5.36. The trust should be aware of the Charity Commission’s guidance for trustees CC11: Trustee expenses and payments.

5.37. The board of trustees must ensure requirements for managing related party transactions are applied across the trust. The board chair and the accounting officer must ensure their capacity to control and influence does not conflict with these requirements. They must manage personal relationships with related parties to avoid both real and perceived conflicts of interest, promoting integrity and openness in accordance with The Seven Principles of Public Life.

5.38. Trusts must recognise that some relationships with related parties may attract greater public scrutiny, such as:

  • transactions with individuals in a position of control and influence, including the board chair and accounting officer
  • payments to organisations with a profit motive, as opposed to those in the public or voluntary sectors
  • relationships with external auditors beyond their duty to deliver a statutory audit and, as reporting accountant, their regularity assurance review

5.39. The trust must keep sufficient records, and make sufficient disclosures in their accounts, to show that transactions with these parties, and all other related parties, have been conducted in accordance with the high standards of accountability and transparency required within the public sector.

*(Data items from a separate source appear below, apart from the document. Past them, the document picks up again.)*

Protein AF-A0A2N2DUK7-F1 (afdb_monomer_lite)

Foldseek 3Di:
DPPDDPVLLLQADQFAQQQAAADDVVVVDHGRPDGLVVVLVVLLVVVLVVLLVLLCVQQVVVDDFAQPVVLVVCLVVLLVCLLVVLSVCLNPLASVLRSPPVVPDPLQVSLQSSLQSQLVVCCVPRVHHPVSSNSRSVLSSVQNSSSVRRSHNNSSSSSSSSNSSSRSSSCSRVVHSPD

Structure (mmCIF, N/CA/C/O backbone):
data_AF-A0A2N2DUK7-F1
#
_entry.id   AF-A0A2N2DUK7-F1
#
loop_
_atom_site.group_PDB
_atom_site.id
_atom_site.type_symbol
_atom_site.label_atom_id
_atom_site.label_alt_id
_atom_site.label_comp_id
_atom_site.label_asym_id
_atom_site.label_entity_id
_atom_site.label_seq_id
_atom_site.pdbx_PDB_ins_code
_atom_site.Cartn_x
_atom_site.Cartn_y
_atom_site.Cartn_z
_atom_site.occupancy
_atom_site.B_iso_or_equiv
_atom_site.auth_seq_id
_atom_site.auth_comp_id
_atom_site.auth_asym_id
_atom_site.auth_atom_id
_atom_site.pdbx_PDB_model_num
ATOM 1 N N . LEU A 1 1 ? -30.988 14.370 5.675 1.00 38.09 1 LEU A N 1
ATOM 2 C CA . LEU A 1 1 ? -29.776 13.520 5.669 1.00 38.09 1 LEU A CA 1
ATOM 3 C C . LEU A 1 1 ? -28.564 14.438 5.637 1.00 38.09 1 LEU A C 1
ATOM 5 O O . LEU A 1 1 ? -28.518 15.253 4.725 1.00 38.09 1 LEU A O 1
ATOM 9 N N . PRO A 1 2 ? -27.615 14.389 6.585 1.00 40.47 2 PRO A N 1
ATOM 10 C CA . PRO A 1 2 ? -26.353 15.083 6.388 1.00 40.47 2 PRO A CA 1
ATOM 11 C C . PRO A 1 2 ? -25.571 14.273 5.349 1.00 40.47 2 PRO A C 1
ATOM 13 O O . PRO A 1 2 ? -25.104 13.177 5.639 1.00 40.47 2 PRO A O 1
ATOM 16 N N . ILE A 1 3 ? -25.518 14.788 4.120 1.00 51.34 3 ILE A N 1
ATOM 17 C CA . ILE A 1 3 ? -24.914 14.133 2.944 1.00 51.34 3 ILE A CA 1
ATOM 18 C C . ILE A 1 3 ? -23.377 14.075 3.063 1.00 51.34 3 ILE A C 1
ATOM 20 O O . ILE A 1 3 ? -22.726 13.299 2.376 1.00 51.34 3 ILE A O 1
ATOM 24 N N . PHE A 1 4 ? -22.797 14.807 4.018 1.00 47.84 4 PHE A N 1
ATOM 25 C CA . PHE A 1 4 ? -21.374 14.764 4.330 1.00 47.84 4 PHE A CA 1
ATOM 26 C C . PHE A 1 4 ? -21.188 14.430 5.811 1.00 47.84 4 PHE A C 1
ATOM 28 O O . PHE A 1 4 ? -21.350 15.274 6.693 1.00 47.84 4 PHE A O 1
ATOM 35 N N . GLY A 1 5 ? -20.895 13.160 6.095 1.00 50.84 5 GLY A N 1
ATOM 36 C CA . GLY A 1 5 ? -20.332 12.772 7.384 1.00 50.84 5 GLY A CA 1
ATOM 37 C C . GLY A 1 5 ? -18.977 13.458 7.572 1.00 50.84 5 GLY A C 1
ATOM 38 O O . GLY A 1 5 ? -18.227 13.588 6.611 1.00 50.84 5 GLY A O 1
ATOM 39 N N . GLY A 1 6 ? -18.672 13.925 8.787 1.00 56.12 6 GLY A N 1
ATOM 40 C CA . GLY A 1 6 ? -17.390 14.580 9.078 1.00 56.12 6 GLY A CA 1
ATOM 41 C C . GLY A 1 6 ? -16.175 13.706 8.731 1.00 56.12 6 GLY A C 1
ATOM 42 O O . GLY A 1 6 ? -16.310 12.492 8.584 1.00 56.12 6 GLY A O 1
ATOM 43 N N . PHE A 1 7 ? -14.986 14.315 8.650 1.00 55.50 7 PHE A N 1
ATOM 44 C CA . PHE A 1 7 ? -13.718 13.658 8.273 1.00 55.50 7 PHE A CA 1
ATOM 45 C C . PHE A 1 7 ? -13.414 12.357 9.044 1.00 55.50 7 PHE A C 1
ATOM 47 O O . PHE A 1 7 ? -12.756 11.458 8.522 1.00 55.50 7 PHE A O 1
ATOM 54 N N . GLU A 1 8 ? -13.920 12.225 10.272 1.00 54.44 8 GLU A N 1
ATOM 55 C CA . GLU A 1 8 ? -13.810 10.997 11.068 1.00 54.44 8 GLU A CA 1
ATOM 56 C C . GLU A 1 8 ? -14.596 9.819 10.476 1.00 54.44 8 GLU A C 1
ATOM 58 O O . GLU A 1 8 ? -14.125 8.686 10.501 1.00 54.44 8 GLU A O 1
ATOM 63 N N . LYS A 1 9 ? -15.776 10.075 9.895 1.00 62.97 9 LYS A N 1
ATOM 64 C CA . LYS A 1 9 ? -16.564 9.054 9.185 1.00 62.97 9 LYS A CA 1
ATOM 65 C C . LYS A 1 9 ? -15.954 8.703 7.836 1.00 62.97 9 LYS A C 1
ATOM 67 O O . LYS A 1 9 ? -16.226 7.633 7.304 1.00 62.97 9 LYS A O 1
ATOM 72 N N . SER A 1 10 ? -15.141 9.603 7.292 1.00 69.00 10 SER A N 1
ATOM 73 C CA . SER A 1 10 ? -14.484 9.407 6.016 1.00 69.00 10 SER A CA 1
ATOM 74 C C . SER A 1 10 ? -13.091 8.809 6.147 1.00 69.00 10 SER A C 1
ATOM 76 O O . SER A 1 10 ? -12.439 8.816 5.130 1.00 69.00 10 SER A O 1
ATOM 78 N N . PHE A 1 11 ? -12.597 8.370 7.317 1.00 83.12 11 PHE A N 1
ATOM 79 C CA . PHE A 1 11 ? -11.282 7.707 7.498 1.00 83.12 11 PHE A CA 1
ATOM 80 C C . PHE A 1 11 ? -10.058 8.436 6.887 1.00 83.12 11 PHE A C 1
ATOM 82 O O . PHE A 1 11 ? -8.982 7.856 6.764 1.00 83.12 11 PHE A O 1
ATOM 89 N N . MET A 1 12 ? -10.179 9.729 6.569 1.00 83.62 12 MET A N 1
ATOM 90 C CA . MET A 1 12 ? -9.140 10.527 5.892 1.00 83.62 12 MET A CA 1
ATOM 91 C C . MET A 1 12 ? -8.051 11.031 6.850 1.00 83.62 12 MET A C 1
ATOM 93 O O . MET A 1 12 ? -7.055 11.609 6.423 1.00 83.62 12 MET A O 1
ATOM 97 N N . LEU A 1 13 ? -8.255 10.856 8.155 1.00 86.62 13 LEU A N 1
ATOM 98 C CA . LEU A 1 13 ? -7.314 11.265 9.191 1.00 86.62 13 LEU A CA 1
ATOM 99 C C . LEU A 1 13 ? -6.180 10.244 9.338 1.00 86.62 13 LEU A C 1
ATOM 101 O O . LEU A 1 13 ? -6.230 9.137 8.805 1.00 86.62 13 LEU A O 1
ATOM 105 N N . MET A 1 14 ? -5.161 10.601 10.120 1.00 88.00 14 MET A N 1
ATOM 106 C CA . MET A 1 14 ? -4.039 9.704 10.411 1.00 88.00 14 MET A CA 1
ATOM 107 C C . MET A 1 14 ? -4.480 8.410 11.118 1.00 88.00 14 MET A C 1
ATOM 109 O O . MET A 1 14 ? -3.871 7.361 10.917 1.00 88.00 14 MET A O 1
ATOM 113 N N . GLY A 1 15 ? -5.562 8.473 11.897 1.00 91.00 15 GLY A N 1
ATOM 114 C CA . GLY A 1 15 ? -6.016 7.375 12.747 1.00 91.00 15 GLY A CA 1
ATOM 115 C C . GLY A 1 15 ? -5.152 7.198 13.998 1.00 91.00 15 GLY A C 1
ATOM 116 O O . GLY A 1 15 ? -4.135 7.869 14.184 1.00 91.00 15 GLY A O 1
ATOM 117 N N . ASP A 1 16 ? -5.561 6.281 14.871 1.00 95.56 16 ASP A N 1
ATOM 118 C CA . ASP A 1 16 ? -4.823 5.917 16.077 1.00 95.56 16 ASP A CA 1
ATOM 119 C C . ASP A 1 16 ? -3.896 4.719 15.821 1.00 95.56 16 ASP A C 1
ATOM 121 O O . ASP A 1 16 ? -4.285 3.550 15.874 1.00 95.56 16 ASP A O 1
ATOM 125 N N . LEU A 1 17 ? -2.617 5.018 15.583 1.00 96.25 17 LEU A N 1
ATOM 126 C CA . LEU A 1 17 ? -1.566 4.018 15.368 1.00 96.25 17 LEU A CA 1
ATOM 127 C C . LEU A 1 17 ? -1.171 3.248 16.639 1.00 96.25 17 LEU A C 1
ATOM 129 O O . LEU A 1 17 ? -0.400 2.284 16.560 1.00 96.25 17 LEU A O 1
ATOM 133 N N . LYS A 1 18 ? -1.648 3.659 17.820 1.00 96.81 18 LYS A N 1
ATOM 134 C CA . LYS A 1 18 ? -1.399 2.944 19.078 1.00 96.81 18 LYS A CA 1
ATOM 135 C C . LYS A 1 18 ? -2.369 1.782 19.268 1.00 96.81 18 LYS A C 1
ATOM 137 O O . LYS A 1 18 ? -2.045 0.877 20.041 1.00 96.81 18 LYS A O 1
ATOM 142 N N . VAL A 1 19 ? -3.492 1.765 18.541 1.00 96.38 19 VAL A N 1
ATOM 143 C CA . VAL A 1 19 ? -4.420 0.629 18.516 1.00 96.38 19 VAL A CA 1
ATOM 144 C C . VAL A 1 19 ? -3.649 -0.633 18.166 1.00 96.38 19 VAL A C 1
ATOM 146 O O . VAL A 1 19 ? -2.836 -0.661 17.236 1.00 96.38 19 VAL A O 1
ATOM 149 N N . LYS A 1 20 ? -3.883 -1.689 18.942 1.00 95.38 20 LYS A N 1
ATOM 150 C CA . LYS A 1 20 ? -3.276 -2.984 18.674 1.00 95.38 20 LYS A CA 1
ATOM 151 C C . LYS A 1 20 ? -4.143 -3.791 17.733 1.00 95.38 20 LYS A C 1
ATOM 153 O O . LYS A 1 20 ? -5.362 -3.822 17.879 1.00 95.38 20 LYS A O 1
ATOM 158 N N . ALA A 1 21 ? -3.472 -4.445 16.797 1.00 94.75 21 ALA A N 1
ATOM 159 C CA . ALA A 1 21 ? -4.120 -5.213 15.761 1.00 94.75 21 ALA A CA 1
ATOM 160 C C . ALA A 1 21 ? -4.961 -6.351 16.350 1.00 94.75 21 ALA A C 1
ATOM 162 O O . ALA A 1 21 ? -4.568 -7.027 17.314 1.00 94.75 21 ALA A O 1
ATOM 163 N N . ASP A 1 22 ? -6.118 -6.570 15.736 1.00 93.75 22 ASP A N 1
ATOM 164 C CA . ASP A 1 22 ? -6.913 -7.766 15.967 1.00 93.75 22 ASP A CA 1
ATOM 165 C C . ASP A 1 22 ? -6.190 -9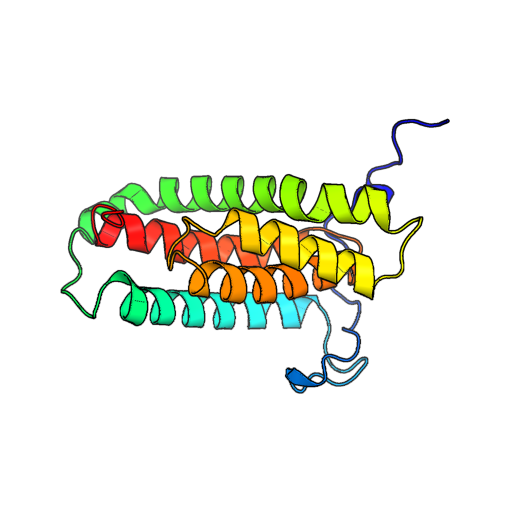.009 15.409 1.00 93.75 22 ASP A C 1
ATOM 167 O O . ASP A 1 22 ? -5.203 -8.919 14.673 1.00 93.75 22 ASP A O 1
ATOM 171 N N . ARG A 1 23 ? -6.655 -10.207 15.769 1.00 93.44 23 ARG A N 1
ATOM 172 C CA . ARG A 1 23 ? -6.011 -11.463 15.380 1.00 93.44 23 ARG A CA 1
ATOM 173 C C . ARG A 1 23 ? -5.937 -11.594 13.851 1.00 93.44 23 ARG A C 1
ATOM 175 O O . ARG A 1 23 ? -6.948 -11.520 13.148 1.00 93.44 23 ARG A O 1
ATOM 182 N N . MET A 1 24 ? -4.743 -11.901 13.345 1.00 93.44 24 MET A N 1
ATOM 183 C CA . MET A 1 24 ? -4.500 -12.310 11.956 1.00 93.44 24 MET A CA 1
ATOM 184 C C . MET A 1 24 ? -3.815 -13.676 11.970 1.00 93.44 24 MET A C 1
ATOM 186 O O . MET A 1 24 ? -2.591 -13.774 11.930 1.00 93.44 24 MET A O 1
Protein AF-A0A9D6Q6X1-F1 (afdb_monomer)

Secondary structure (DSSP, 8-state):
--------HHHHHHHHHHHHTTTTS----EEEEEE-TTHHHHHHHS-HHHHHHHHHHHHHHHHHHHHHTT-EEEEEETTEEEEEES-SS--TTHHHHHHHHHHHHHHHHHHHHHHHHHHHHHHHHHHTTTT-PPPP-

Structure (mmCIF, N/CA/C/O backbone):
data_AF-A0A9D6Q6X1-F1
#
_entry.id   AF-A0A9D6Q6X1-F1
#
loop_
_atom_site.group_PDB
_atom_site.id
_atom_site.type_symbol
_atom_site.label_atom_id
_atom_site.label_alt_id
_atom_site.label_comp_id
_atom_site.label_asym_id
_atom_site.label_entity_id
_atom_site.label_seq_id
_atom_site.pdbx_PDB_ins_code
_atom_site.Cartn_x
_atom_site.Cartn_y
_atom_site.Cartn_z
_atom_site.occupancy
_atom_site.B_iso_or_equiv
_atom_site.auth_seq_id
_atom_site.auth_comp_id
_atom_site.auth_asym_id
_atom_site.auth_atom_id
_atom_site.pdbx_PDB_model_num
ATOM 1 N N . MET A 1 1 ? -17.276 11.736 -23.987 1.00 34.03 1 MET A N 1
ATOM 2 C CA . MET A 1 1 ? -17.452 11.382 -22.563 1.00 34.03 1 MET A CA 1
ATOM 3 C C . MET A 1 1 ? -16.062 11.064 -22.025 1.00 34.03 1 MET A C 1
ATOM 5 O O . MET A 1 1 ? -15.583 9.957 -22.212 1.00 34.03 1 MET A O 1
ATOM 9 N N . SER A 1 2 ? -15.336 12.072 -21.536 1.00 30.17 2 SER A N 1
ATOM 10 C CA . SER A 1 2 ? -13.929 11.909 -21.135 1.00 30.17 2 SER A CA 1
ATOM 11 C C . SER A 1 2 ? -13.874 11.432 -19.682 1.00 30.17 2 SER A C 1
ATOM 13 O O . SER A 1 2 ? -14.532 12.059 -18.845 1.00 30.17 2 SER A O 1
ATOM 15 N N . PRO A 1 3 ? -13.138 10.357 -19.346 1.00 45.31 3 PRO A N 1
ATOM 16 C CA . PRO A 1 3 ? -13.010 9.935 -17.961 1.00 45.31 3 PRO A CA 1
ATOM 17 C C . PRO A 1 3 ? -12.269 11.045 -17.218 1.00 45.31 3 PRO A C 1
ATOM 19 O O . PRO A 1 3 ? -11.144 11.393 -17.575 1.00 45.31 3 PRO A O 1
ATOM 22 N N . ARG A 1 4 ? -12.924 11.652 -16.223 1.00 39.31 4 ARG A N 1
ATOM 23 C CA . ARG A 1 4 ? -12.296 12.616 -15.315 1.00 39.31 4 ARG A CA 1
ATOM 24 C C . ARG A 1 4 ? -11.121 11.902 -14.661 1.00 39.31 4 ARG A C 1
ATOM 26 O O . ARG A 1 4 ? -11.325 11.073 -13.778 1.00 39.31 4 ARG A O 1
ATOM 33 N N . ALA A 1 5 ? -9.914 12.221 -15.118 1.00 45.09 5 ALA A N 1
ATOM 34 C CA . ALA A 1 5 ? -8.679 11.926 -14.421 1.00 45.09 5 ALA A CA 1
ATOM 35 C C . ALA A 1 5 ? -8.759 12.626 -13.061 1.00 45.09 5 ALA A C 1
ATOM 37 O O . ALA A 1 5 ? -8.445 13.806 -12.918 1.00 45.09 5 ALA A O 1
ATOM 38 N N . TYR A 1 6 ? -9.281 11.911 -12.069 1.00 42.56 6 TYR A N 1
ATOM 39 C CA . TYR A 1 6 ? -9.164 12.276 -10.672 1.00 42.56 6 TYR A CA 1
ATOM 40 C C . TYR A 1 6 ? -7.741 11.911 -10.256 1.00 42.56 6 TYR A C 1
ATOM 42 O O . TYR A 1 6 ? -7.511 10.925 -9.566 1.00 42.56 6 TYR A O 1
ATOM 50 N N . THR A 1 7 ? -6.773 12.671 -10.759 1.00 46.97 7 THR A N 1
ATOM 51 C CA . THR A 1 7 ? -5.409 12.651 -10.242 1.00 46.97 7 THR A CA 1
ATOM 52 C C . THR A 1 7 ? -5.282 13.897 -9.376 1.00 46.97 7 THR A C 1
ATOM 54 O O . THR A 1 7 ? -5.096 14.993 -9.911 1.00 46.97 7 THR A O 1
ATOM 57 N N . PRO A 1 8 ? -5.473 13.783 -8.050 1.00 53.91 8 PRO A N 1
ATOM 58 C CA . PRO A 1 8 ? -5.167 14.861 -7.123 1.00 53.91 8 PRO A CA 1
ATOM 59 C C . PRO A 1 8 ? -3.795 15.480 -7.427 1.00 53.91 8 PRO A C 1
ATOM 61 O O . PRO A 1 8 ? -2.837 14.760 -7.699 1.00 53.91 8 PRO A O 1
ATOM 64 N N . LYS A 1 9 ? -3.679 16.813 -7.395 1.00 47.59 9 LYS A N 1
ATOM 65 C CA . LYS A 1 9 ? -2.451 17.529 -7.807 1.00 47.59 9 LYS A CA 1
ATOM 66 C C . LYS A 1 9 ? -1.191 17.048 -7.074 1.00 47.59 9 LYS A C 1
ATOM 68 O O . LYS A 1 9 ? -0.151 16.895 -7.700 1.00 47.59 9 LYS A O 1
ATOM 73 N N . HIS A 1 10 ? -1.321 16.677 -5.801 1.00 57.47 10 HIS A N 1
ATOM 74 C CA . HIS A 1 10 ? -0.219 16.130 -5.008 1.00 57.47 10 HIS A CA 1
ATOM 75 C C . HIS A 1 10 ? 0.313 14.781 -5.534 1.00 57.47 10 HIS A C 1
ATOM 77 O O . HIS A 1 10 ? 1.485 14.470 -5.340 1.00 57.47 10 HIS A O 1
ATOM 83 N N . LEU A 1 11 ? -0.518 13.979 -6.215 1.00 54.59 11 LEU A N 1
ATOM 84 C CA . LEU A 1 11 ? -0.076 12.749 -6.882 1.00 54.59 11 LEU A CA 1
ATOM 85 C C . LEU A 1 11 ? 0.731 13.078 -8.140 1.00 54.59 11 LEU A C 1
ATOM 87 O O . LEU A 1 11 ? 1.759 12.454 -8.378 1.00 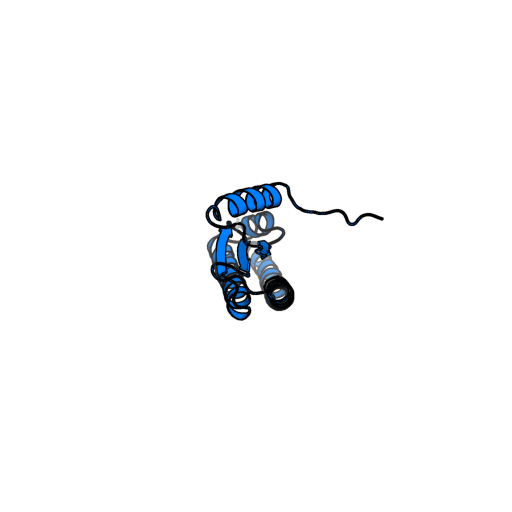54.59 11 LEU A O 1
ATOM 91 N N . ALA A 1 12 ? 0.313 14.086 -8.911 1.00 55.62 12 ALA A N 1
ATOM 92 C CA . ALA A 1 12 ? 1.066 14.552 -10.075 1.00 55.62 12 ALA A CA 1
ATOM 93 C C . ALA A 1 12 ? 2.445 15.107 -9.678 1.00 55.62 12 ALA A C 1
ATOM 95 O O . ALA A 1 12 ? 3.443 14.775 -10.317 1.00 55.62 12 ALA A O 1
ATOM 96 N N . ASP A 1 13 ? 2.518 15.867 -8.583 1.00 57.69 13 ASP A N 1
ATOM 97 C CA . ASP A 1 13 ? 3.781 16.406 -8.068 1.00 57.69 13 ASP A CA 1
ATOM 98 C C . ASP A 1 13 ? 4.733 15.289 -7.596 1.00 57.69 13 ASP A C 1
ATOM 100 O O . ASP A 1 13 ? 5.923 15.311 -7.917 1.00 57.69 13 ASP A O 1
ATOM 104 N N . LYS A 1 14 ? 4.215 14.245 -6.931 1.00 57.38 14 LYS A N 1
ATOM 105 C CA . LYS A 1 14 ? 5.001 13.054 -6.545 1.00 57.38 14 LYS A CA 1
ATOM 106 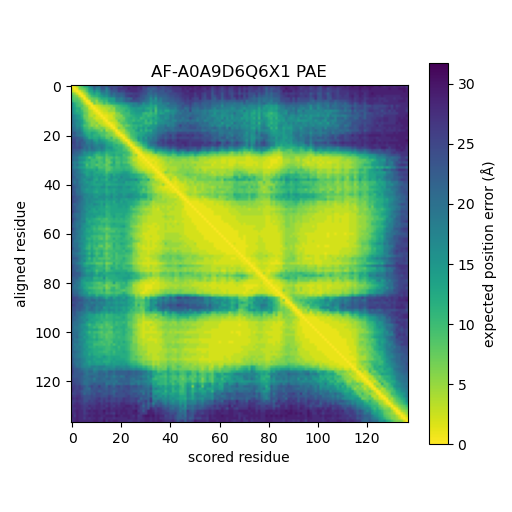C C . LYS A 1 14 ? 5.484 12.243 -7.754 1.00 57.38 14 LYS A C 1
ATOM 108 O O . LYS A 1 14 ? 6.606 11.731 -7.749 1.00 57.38 14 LYS A O 1
ATOM 113 N N . ILE A 1 15 ? 4.676 12.145 -8.814 1.00 59.53 15 ILE A N 1
ATOM 114 C CA . ILE A 1 15 ? 5.079 11.509 -10.083 1.00 59.53 15 ILE A CA 1
ATOM 115 C C . ILE A 1 15 ? 6.258 12.264 -10.714 1.00 59.53 15 ILE A C 1
ATOM 117 O O . ILE A 1 15 ? 7.188 11.646 -11.228 1.00 59.53 15 ILE A O 1
ATOM 121 N N . LEU A 1 16 ? 6.240 13.598 -10.676 1.00 57.62 16 LEU A N 1
ATOM 122 C CA . LEU A 1 16 ? 7.324 14.416 -11.222 1.00 57.62 16 LEU A CA 1
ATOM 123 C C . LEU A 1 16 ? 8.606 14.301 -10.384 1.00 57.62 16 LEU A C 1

5.40. Trusts must report all contracts and other agreements with related parties to DfE in advance of the contract or agreement commencing or being renewed, using DfE’s related party online form.

5.41. Trusts must obtain DfE’s prior approval, using DfE’s related party on-line form, for contracts and other agreements for the supply of goods or services to the trust by a related party agreed on or after 1 September 2023, where a contract or other agreement exceeds £40,000 in the same financial year ending 31 August.

This approval requirement does not apply in the following circumstances:

  • contracts and other agreements for the supply of goods or services to a trust by the following educational establishments:

    • colleges, universities and schools which are sponsors of the academy trust
    • state funded schools and colleges, including academy trusts

This concession does not apply to transactions with a subsidiary of such a related party.

  • the provision of services to an academy trust with a religious designation, for essential functions fundamental to the academy trust’s religious character and ethos which can only be provided by their religious authority

5.42. For the purposes of reporting to and approval by DfE, contracts and agreements with related parties do not include salaries and other payments made by the trust to a person under a contract of employment through the trust’s payroll.

Further information on related party transactions, including a good practice guide and a checklist, can be found in Related party transactions: information for academy trusts.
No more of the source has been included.